→ Dataset records
====

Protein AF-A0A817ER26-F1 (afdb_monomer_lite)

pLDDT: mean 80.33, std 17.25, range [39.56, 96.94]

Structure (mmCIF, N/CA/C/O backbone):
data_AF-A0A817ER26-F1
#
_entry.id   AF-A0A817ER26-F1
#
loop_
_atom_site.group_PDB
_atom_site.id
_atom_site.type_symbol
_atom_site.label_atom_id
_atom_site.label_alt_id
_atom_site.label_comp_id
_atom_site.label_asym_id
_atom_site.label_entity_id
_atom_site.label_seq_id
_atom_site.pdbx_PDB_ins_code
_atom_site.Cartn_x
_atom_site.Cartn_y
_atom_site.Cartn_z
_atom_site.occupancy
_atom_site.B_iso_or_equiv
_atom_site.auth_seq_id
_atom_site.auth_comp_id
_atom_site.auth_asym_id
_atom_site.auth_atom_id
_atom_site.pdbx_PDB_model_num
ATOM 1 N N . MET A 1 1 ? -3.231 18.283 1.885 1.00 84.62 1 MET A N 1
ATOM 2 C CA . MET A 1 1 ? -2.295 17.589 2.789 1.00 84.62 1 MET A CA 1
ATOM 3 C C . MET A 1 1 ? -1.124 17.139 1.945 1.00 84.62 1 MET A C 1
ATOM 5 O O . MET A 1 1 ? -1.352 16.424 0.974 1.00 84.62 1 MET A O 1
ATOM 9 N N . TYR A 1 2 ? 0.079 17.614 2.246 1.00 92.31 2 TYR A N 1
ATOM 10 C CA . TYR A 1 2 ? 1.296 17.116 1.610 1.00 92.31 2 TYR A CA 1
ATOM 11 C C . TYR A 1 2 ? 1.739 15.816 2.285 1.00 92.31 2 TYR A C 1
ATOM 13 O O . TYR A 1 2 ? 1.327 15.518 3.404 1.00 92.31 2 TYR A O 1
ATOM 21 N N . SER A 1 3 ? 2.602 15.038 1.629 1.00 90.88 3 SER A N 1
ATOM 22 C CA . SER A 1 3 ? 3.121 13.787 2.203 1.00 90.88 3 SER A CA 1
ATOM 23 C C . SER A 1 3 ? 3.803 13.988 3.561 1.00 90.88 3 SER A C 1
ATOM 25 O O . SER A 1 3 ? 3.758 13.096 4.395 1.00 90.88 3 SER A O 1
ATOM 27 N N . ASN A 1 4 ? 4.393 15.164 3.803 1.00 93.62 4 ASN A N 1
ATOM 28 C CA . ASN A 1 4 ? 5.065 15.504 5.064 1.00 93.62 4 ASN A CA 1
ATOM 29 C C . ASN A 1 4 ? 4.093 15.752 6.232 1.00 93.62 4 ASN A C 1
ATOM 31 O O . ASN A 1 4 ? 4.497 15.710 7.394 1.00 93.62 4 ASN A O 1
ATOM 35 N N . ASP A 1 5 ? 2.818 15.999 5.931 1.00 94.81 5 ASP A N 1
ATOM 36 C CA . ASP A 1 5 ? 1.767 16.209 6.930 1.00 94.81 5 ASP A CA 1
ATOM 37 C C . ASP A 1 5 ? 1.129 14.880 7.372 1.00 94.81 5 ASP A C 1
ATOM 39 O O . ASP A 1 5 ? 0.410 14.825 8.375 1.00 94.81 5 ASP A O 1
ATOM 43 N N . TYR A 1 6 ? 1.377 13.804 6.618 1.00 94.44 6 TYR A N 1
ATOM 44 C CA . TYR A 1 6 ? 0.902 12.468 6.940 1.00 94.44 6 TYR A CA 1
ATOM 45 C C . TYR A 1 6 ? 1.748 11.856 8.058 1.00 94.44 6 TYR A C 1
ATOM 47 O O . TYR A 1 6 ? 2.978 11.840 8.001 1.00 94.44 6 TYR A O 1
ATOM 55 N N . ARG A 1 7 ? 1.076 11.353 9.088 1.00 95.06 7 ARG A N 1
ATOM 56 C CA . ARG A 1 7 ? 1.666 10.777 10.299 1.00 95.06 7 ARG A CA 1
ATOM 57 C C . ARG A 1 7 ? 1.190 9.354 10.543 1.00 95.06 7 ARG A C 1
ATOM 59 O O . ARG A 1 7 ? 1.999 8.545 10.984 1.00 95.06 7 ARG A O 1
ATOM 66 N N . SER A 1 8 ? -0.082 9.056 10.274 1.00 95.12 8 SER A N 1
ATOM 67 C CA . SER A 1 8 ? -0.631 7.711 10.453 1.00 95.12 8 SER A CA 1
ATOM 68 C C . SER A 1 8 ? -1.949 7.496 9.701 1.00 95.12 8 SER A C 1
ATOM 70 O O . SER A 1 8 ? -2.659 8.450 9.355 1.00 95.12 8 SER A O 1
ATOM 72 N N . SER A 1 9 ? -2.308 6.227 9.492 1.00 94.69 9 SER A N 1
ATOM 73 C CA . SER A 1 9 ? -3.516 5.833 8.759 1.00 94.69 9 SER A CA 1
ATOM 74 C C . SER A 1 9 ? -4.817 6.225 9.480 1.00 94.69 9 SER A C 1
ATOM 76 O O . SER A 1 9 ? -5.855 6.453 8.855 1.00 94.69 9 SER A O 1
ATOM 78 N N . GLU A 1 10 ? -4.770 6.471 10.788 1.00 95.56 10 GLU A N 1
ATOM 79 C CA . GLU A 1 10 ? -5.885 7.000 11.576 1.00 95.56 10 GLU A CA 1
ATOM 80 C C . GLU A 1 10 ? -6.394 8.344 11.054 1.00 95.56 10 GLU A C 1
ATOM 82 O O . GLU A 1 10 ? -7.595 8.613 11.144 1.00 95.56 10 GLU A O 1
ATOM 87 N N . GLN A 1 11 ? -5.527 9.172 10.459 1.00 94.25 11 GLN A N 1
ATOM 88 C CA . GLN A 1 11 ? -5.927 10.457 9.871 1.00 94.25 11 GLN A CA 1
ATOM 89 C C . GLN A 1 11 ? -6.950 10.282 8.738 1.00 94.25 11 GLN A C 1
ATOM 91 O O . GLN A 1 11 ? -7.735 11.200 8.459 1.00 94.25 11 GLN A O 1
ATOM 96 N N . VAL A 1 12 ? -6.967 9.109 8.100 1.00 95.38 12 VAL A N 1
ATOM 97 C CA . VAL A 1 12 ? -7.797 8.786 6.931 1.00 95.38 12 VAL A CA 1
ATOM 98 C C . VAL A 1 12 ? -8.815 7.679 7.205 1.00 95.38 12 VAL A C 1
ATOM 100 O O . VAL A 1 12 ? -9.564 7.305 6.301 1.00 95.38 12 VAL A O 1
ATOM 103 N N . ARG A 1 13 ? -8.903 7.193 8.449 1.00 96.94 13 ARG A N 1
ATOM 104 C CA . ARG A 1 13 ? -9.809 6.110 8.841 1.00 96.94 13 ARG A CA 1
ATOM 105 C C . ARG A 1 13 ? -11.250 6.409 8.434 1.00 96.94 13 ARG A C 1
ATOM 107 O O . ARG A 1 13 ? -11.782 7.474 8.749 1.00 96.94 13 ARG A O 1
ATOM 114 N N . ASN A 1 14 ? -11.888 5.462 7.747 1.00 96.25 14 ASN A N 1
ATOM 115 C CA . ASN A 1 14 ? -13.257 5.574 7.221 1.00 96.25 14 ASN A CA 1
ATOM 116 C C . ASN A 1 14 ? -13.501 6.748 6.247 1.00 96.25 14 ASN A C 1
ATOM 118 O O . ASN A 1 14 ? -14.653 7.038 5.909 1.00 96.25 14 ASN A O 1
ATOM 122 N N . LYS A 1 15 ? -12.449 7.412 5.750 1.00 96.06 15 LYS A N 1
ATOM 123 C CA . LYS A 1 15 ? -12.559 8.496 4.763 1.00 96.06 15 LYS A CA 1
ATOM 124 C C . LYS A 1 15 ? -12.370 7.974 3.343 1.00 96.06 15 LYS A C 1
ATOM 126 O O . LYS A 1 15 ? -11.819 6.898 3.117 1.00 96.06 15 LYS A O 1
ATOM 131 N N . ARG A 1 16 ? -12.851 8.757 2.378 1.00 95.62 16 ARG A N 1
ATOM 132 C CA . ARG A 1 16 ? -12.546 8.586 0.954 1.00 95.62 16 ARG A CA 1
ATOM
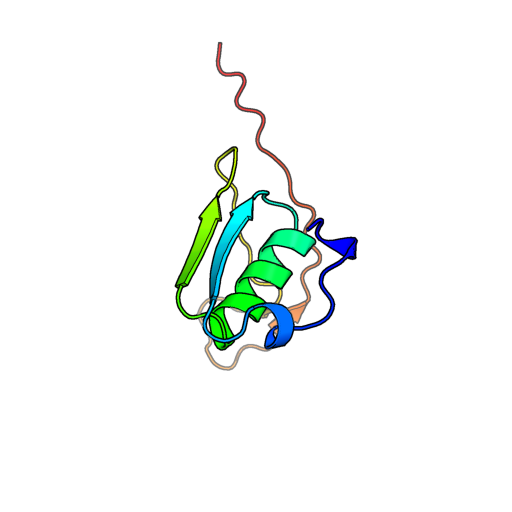 133 C C . ARG A 1 16 ? -11.469 9.593 0.576 1.00 95.62 16 ARG A C 1
ATOM 135 O O . ARG A 1 16 ? -11.604 10.761 0.932 1.00 95.62 16 ARG A O 1
ATOM 142 N N . GLY A 1 17 ? -10.419 9.151 -0.103 1.00 91.44 17 GLY A N 1
ATOM 143 C CA . GLY A 1 17 ? -9.274 9.999 -0.422 1.00 91.44 17 GLY A CA 1
ATOM 144 C C . GLY A 1 17 ? -8.701 9.737 -1.806 1.00 91.44 17 GLY A C 1
ATOM 145 O O . GLY A 1 17 ? -8.823 8.643 -2.354 1.00 91.44 17 GLY A O 1
ATOM 146 N N . ILE A 1 18 ? -8.057 10.763 -2.350 1.00 94.25 18 ILE A N 1
ATOM 147 C CA . ILE A 1 18 ? -7.243 10.670 -3.559 1.00 94.25 18 ILE A CA 1
ATOM 148 C C . ILE A 1 18 ? -5.817 11.006 -3.150 1.00 94.25 18 ILE A C 1
ATOM 150 O O . ILE A 1 18 ? -5.578 12.024 -2.497 1.00 94.25 18 ILE A O 1
ATOM 154 N N . LEU A 1 19 ? -4.884 10.144 -3.527 1.00 93.69 19 LEU A N 1
ATOM 155 C CA . LEU A 1 19 ? -3.462 10.348 -3.326 1.00 93.69 19 LEU A CA 1
ATOM 156 C C . LEU A 1 19 ? -2.792 10.527 -4.685 1.00 93.69 19 LEU A C 1
ATOM 158 O O . LEU A 1 19 ? -3.022 9.729 -5.588 1.00 93.69 19 LEU A O 1
ATOM 162 N N . VAL A 1 20 ? -1.969 11.563 -4.832 1.00 93.69 20 VAL A N 1
ATOM 163 C CA . VAL A 1 20 ? -1.360 11.935 -6.116 1.00 93.69 20 VAL A CA 1
ATOM 164 C C . VAL A 1 20 ? 0.162 11.859 -6.023 1.00 93.69 20 VAL A C 1
ATOM 166 O O . VAL A 1 20 ? 0.758 12.384 -5.082 1.00 93.69 20 VAL A O 1
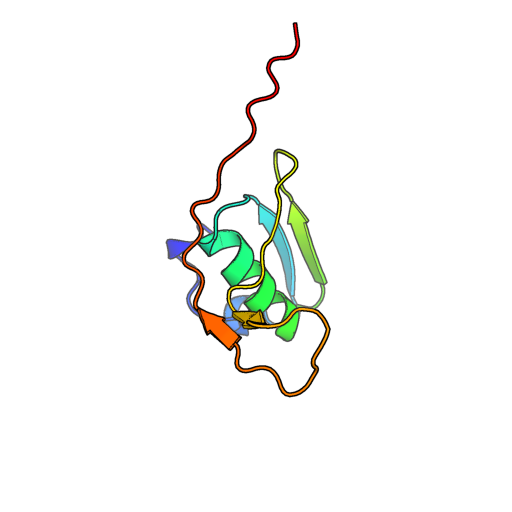
ATOM 169 N N . GLY A 1 21 ? 0.793 11.226 -7.012 1.00 91.19 21 GLY A N 1
ATOM 170 C CA . GLY A 1 21 ? 2.250 11.141 -7.161 1.00 91.19 21 GLY A CA 1
ATOM 171 C C . GLY A 1 21 ? 2.759 9.705 -7.282 1.00 91.19 21 GLY A C 1
ATOM 172 O O . GLY A 1 21 ? 2.022 8.757 -7.052 1.00 91.19 21 GLY A O 1
ATOM 173 N N . ILE A 1 22 ? 4.032 9.541 -7.641 1.00 90.19 22 ILE A N 1
ATOM 174 C CA . ILE A 1 22 ? 4.659 8.222 -7.885 1.00 90.19 22 ILE A CA 1
ATOM 175 C C . ILE A 1 22 ? 5.904 7.963 -7.033 1.00 90.19 22 ILE A C 1
ATOM 177 O O . ILE A 1 22 ? 6.593 6.963 -7.216 1.00 90.19 22 ILE A O 1
ATOM 181 N N . SER A 1 23 ? 6.243 8.884 -6.129 1.00 88.25 23 SER A N 1
ATOM 182 C CA . SER A 1 23 ? 7.424 8.723 -5.289 1.00 88.25 23 SER A CA 1
ATOM 183 C C . SER A 1 23 ? 7.254 7.539 -4.337 1.00 88.25 23 SER A C 1
ATOM 185 O O . SER A 1 23 ? 6.143 7.150 -3.972 1.00 88.25 23 SER A O 1
ATOM 187 N N . MET A 1 24 ? 8.379 7.011 -3.854 1.00 86.25 24 MET A N 1
ATOM 188 C CA . MET A 1 24 ? 8.380 5.959 -2.838 1.00 86.25 24 MET A CA 1
ATOM 189 C C . MET A 1 24 ? 7.603 6.378 -1.577 1.00 86.25 24 MET A C 1
ATOM 191 O O . MET A 1 24 ? 6.928 5.550 -0.971 1.00 86.25 24 MET A O 1
ATOM 195 N N . SER A 1 25 ? 7.664 7.658 -1.188 1.00 90.44 25 SER A N 1
ATOM 196 C CA . SER A 1 25 ? 6.883 8.179 -0.060 1.00 90.44 25 SER A CA 1
ATOM 197 C C . SER A 1 25 ? 5.383 8.131 -0.339 1.00 90.44 25 SER A C 1
ATOM 199 O O . SER A 1 25 ? 4.637 7.631 0.498 1.00 90.44 25 SER A O 1
ATOM 201 N N . THR A 1 26 ? 4.942 8.572 -1.520 1.00 91.06 26 THR A N 1
ATOM 202 C CA . THR A 1 26 ? 3.533 8.510 -1.915 1.00 91.06 26 THR A CA 1
ATOM 203 C C . THR A 1 26 ? 3.039 7.068 -1.942 1.00 91.06 26 THR A C 1
ATOM 205 O O . THR A 1 26 ? 2.023 6.769 -1.330 1.00 91.06 26 THR A O 1
ATOM 208 N N . THR A 1 27 ? 3.774 6.144 -2.558 1.00 89.56 27 THR A N 1
ATOM 209 C CA . THR A 1 27 ? 3.366 4.732 -2.626 1.00 89.56 27 THR A CA 1
ATOM 210 C C . THR A 1 27 ? 3.310 4.074 -1.243 1.00 89.56 27 THR A C 1
ATOM 212 O O . THR A 1 27 ? 2.379 3.321 -0.965 1.00 89.56 27 THR A O 1
ATOM 215 N N . LYS A 1 28 ? 4.245 4.393 -0.335 1.00 89.88 28 LYS A N 1
ATOM 216 C CA . LYS A 1 28 ? 4.200 3.915 1.061 1.00 89.88 28 LYS A CA 1
ATOM 217 C C . LYS A 1 28 ? 2.980 4.442 1.813 1.00 89.88 28 LYS A C 1
ATOM 219 O O . LYS A 1 28 ? 2.315 3.673 2.497 1.00 89.88 28 LYS A O 1
ATOM 224 N N . ILE A 1 29 ? 2.667 5.726 1.654 1.00 94.19 29 ILE A N 1
ATOM 225 C CA . ILE A 1 29 ? 1.469 6.332 2.245 1.00 94.19 29 ILE A CA 1
ATOM 226 C C . ILE A 1 29 ? 0.207 5.690 1.655 1.00 94.19 29 ILE A C 1
ATOM 228 O O . ILE A 1 29 ? -0.703 5.363 2.403 1.00 94.19 29 ILE A O 1
ATOM 232 N N . ALA A 1 30 ? 0.161 5.439 0.342 1.00 92.38 30 ALA A N 1
ATOM 233 C CA . ALA A 1 30 ? -0.961 4.759 -0.309 1.00 92.38 30 ALA A CA 1
ATOM 234 C C . ALA A 1 30 ? -1.227 3.382 0.310 1.00 92.38 30 ALA A C 1
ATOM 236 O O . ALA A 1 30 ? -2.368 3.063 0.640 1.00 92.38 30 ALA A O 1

====

→ Work task
Out of the data above, give again only the lines starting at the one holding "ATOM 187 N N" and ending at the one holding "ATOM 201 N N", unchanged.

→ Response area
ATOM 187 N N . MET A 1 24 ? 8.379 7.011 -3.854 1.00 86.25 24 MET A N 1
ATOM 188 C CA . MET A 1 24 ? 8.380 5.959 -2.838 1.00 86.25 24 MET A CA 1
ATOM 189 C C . MET A 1 24 ? 7.603 6.378 -1.577 1.00 86.25 24 MET A C 1
ATOM 191 O O . MET A 1 24 ? 6.928 5.550 -0.971 1.00 86.25 24 MET A O 1
ATOM 195 N N . SER A 1 25 ? 7.664 7.658 -1.188 1.00 90.44 25 SER A N 1
ATOM 196 C CA . SER A 1 25 ? 6.883 8.179 -0.060 1.00 90.44 25 SER A CA 1
ATOM 197 C C . SER A 1 25 ? 5.383 8.131 -0.339 1.00 90.44 25 SER A C 1
ATOM 199 O O . SER A 1 25 ? 4.637 7.631 0.498 1.00 90.44 25 SER A O 1
ATOM 201 N N . THR A 1 26 ? 4.942 8.572 -1.520 1.00 91.06 26 THR A N 1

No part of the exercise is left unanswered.